Executive Summary

    On October 9th, 2024, cyber security firm Horizon3 published a blog post detailing multiple critical vulnerabilities they discovered in Palo Alto’s Expedition product. Expedition is a utility tool that allows Palo Alto clients to migrate firewall configurations from other vendor products to Palo Alto devices. 

    Two of the vulnerabilities (CVE-2024-9464 and CVE-2024-9465) can be reached remotely, one with and one without credentials, and successful exploitation yields an attacker remote code execution (RCE) and the ability to steal credentials on a target device. 

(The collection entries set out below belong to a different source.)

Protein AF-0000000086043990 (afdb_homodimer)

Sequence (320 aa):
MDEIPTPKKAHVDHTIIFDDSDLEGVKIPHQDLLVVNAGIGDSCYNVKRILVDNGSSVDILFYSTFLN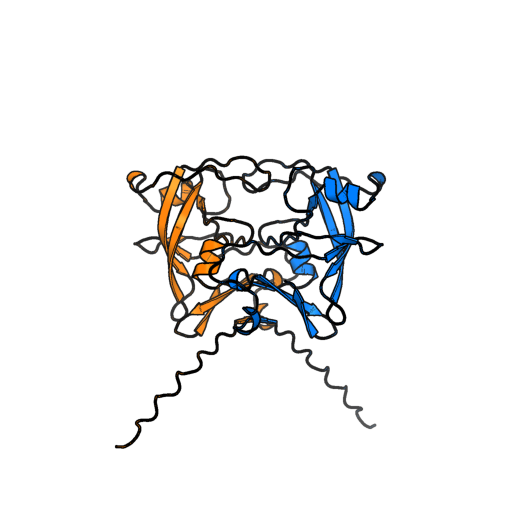LGLAREKLQPAAGPLYGFDNRPVRVEGIISLLVILGEFPRQSTHYVQFVIVKSKSAYNAIFGRPLQLIFGIVTSIPHLKLKFHTPTGVSVVCMDEIPTPKKAHVDHTIIFDDSDLEGVKIPHQDLLVVNAGIGDSCYNVKRILVDNGSSVDILFYSTFLNLGLAREKLQPAAGPLYGFDNRPVRVEGIISLLVILGEFPRQSTHYVQFVIVKSKSAYNAIFGRPLQLIFGIVTSIPHLKLKFHTPTGVSVVC

pLDDT: mean 90.87, std 14.44, range [36.38, 98.69]

Radius of gyration: 21.71 Å; Cα contacts (8 Å, |Δi|>4): 704; chains: 2; bounding box: 70×56×78 Å

Foldseek 3Di:
DPPPPPPPPPPQPQDDDDDPVLQPPPDPPDPDFLWFWWQKAPVRDTFGGETEDAPDPFKAAEQVLCVVVVHDLVQFAADPDFDADPVRDTFDWSGKHWMWIWDFDPPFIDIDIGIYTYTHDDDPGRIYRYNVNCVVQVWDDDPRSSWIWGDDPVGIGITD/DPPPPPPPPPPQPQDDDDDPVLQVPPDPPDPDFLWFWKQKAPVRDTFGGETEDAPDPFKAAEQVLCVVVVHDLVQFDADPDFDADPVRDTFDWSGKHWMWIWDFDPPFIDIDIGIYTYTHDDDPGRIYRYNVNCVVQVWDDDPRSSWIWGDDPVGIGITD

Solvent-accessible surface area (backbone atoms only — not comparable to full-atom values): 17964 Å² total; per-residue (Å²): 135,82,77,70,75,72,77,73,73,75,75,72,79,70,63,46,76,48,43,75,78,51,37,66,94,53,72,79,85,74,87,72,73,45,50,32,62,34,26,42,38,95,82,47,43,78,44,57,48,23,36,48,21,57,63,33,85,51,22,36,33,23,38,71,45,45,56,72,70,67,58,59,74,85,66,44,37,79,61,94,62,89,43,66,41,82,76,69,42,78,51,55,68,78,17,28,44,75,35,41,35,38,42,58,51,87,79,24,39,48,75,47,79,41,64,26,40,28,31,64,62,85,63,97,44,38,28,34,44,8,37,56,53,32,48,75,52,45,33,34,41,23,65,67,43,42,34,34,35,27,70,30,98,74,38,74,22,74,43,90,135,83,78,71,74,72,75,73,73,74,76,73,79,69,63,48,77,47,42,74,78,50,38,66,94,53,71,79,86,75,86,70,73,45,51,34,63,34,27,44,36,96,83,46,42,79,45,56,48,23,36,48,22,56,63,34,86,49,21,36,32,23,39,70,44,44,54,72,71,67,58,62,73,84,66,45,38,80,60,95,60,88,43,66,39,82,76,70,42,78,50,57,69,78,16,29,44,74,34,42,35,37,42,58,51,89,79,26,39,47,75,46,78,41,66,26,39,27,29,65,64,85,63,97,43,39,28,35,44,7,38,57,54,33,47,74,52,45,33,34,41,23,66,68,42,42,35,36,35,26,70,31,97,75,37,76,23,74,41,91

Structure (mmCIF, N/CA/C/O backbone):
data_AF-0000000086043990-model_v1
#
loop_
_entity.id
_entity.type
_entity.pdbx_description
1 polymer 'Uncharacterized protein'
#
loop_
_atom_site.group_PDB
_atom_site.id
_atom_site.type_symbol
_atom_site.label_atom_id
_atom_site.label_alt_id
_atom_site.label_comp_id
_atom_site.label_asym_id
_atom_site.label_entity_id
_atom_site.label_seq_id
_atom_site.pdbx_PDB_ins_code
_atom_site.Cartn_x
_atom_site.Cartn_y
_atom_site.Cartn_z
_atom_site.occupancy
_atom_site.B_iso_or_equiv
_atom_site.auth_seq_id
_atom_site.auth_comp_id
_atom_site.auth_asym_id
_atom_site.auth_atom_id
_atom_site.pdbx_PDB_model_num
ATOM 1 N N . MET A 1 1 ? -50.375 -25.656 -1.895 1 37.31 1 MET A N 1
ATOM 2 C CA . MET A 1 1 ? -49.031 -25.469 -2.461 1 37.31 1 MET A CA 1
ATOM 3 C C . MET A 1 1 ? -48.125 -24.75 -1.471 1 37.31 1 MET A C 1
ATOM 5 O O . MET A 1 1 ? -48.344 -23.578 -1.148 1 37.31 1 MET A O 1
ATOM 9 N N . ASP A 1 2 ? -47.5 -25.438 -0.513 1 44.69 2 ASP A N 1
ATOM 10 C CA . ASP A 1 2 ? -46.656 -25 0.598 1 44.69 2 ASP A CA 1
ATOM 11 C C . ASP A 1 2 ? -45.406 -24.281 0.092 1 44.69 2 ASP A C 1
ATOM 13 O O . ASP A 1 2 ? -44.688 -24.812 -0.751 1 44.69 2 ASP A O 1
ATOM 17 N N . GLU A 1 3 ? -45.438 -22.922 0.108 1 45 3 GLU A N 1
ATOM 18 C CA . GLU A 1 3 ? -44.312 -22.078 -0.229 1 45 3 GLU A CA 1
ATOM 19 C C . GLU A 1 3 ? -43.062 -22.5 0.544 1 45 3 GLU A C 1
ATOM 21 O O . GLU A 1 3 ? -43.062 -22.531 1.777 1 45 3 GLU A O 1
ATOM 26 N N . ILE A 1 4 ? -42.344 -23.5 0.007 1 50.72 4 ILE A N 1
ATOM 27 C CA . ILE A 1 4 ? -41.031 -23.828 0.578 1 50.72 4 ILE A CA 1
ATOM 28 C C . ILE A 1 4 ? -40.219 -22.547 0.828 1 50.72 4 ILE A C 1
ATOM 30 O O . ILE A 1 4 ? -40.062 -21.719 -0.077 1 50.72 4 ILE A O 1
ATOM 34 N N . PRO A 1 5 ? -40.156 -22.109 2.082 1 47.16 5 PRO A N 1
ATOM 35 C CA . PRO A 1 5 ? -39.375 -20.891 2.336 1 47.16 5 PRO A CA 1
ATOM 36 C C . PRO A 1 5 ? -38 -20.953 1.704 1 47.16 5 PRO A C 1
ATOM 38 O O . PRO A 1 5 ? -37.375 -22.016 1.63 1 47.16 5 PRO A O 1
ATOM 41 N N . THR A 1 6 ? -37.719 -20.188 0.667 1 45.44 6 THR A N 1
ATOM 42 C CA . THR A 1 6 ? -36.375 -20.031 0.122 1 45.44 6 THR A CA 1
ATOM 43 C C . THR A 1 6 ? -35.375 -19.828 1.241 1 45.44 6 THR A C 1
ATOM 45 O O . THR A 1 6 ? -35.594 -19.047 2.17 1 45.44 6 THR A O 1
ATOM 48 N N . PRO A 1 7 ? -34.594 -20.875 1.571 1 37.5 7 PRO A N 1
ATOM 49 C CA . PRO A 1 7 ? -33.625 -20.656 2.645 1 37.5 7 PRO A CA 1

    Enough details were included in the article to build proof-of-concept (PoC) exploits, and we expect financially motivated threat actors to deploy weaponized exploits immediately. Affected organizations should apply vendor supplied fixes as soon as possible. 

    Affected Systems or Products

    Palo Alto Expedition, versions prior to 1.2.96. 

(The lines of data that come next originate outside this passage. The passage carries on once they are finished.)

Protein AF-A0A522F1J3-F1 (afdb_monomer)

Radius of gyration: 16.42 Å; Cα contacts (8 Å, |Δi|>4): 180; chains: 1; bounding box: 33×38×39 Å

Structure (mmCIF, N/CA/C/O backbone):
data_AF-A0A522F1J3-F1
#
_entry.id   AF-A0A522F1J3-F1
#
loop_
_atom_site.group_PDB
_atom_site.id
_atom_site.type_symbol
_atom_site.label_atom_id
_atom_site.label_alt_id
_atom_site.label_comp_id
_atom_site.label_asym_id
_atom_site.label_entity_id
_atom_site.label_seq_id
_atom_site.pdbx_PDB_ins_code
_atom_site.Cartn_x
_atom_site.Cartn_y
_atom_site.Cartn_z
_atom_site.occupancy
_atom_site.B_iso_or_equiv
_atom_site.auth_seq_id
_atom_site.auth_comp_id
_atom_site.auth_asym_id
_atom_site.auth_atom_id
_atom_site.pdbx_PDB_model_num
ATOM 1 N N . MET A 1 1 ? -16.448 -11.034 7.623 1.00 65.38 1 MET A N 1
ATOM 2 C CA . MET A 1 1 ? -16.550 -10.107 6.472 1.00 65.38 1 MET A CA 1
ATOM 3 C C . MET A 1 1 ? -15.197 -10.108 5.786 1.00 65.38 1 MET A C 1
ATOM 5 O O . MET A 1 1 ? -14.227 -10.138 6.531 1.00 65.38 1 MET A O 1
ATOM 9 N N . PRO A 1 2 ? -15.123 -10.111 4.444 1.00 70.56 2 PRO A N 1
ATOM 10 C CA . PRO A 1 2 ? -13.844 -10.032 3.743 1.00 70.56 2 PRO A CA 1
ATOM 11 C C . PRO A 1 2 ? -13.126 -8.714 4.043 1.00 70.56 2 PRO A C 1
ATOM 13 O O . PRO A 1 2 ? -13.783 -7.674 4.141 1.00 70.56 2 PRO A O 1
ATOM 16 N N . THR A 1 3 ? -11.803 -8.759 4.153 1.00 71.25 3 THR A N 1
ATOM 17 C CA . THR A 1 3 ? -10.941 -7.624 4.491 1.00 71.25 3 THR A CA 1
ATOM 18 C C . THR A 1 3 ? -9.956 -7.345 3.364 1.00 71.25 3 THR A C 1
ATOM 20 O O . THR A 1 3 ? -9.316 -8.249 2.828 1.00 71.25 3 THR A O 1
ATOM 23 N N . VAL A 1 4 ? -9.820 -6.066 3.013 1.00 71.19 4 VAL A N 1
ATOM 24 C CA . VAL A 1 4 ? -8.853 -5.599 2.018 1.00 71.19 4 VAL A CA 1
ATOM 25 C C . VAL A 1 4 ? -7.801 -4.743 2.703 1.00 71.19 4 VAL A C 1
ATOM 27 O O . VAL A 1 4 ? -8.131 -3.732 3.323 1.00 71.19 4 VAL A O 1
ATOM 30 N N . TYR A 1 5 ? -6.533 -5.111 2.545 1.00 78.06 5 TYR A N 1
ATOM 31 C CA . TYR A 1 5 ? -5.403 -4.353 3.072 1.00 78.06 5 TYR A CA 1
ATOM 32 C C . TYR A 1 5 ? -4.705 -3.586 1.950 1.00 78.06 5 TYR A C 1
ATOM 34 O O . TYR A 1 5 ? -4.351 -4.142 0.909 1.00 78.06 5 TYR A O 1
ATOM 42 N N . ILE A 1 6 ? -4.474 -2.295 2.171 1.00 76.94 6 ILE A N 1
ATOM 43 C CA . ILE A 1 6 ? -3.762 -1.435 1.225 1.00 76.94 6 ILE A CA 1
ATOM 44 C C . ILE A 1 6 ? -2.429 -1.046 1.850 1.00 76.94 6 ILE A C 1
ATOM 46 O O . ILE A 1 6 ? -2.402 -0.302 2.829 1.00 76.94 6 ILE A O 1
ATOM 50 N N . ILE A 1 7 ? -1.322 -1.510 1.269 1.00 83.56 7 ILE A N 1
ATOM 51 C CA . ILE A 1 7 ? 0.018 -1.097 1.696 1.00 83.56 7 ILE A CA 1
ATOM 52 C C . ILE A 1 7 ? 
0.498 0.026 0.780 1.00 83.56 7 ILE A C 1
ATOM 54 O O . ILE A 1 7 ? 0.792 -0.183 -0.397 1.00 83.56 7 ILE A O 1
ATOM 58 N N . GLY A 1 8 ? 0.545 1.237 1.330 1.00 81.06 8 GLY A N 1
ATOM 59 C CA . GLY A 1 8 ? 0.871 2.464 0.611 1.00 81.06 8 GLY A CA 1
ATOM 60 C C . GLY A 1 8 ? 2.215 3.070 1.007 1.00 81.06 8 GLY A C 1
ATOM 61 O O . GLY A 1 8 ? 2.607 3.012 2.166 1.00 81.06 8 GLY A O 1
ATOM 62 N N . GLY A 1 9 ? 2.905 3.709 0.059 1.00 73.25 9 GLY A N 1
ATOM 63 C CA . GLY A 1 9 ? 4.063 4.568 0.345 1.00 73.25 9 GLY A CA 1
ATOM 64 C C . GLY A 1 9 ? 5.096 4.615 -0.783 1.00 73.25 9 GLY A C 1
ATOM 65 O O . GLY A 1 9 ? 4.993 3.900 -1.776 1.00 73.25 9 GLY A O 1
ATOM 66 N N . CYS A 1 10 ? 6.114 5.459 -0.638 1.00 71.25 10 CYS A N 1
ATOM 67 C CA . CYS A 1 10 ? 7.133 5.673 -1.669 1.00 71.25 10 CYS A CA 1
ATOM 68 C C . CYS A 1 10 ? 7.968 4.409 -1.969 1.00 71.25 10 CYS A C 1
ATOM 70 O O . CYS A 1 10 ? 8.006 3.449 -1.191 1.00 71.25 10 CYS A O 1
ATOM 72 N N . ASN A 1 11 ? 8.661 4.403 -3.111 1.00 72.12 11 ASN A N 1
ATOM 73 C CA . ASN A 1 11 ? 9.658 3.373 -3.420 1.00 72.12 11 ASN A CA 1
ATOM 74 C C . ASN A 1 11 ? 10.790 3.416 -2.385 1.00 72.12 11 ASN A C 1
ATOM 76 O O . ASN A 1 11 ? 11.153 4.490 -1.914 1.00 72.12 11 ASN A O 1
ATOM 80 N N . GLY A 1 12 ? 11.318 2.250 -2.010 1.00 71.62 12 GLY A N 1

    Mitigations / Workarounds

    If an affected organization cannot apply the vendor supplied updates immediately, this vulnerability can be temporarily mitigated by restricting network access to an Expedition server to only authorized users, hosts, or networks. 

    Patches

    A fixed version (1.2.96) of the Expedition tool has been made available by Palo Alto here

    Indicators of Compromise

    Palo Alto provided a query here to check if an Expedition server has been compromised by CVE-2024-9465: 

    mysql -uroot -p -D pandb -e "SELECT * FROM cronjobs;" 

    According to Palo Alto, if the above query returns any records, that indicates potential compromise. 

    Technical Details

    Extensive details can be found on the Horizon3 writeup here. There were actually three vulnerabilities found by Horizon3, and one additional by a researcher at Palo Alto. This advisory is focused on CVE-2024-9464 and CVE-2024-9465 due to their high severities and detailed analysis. 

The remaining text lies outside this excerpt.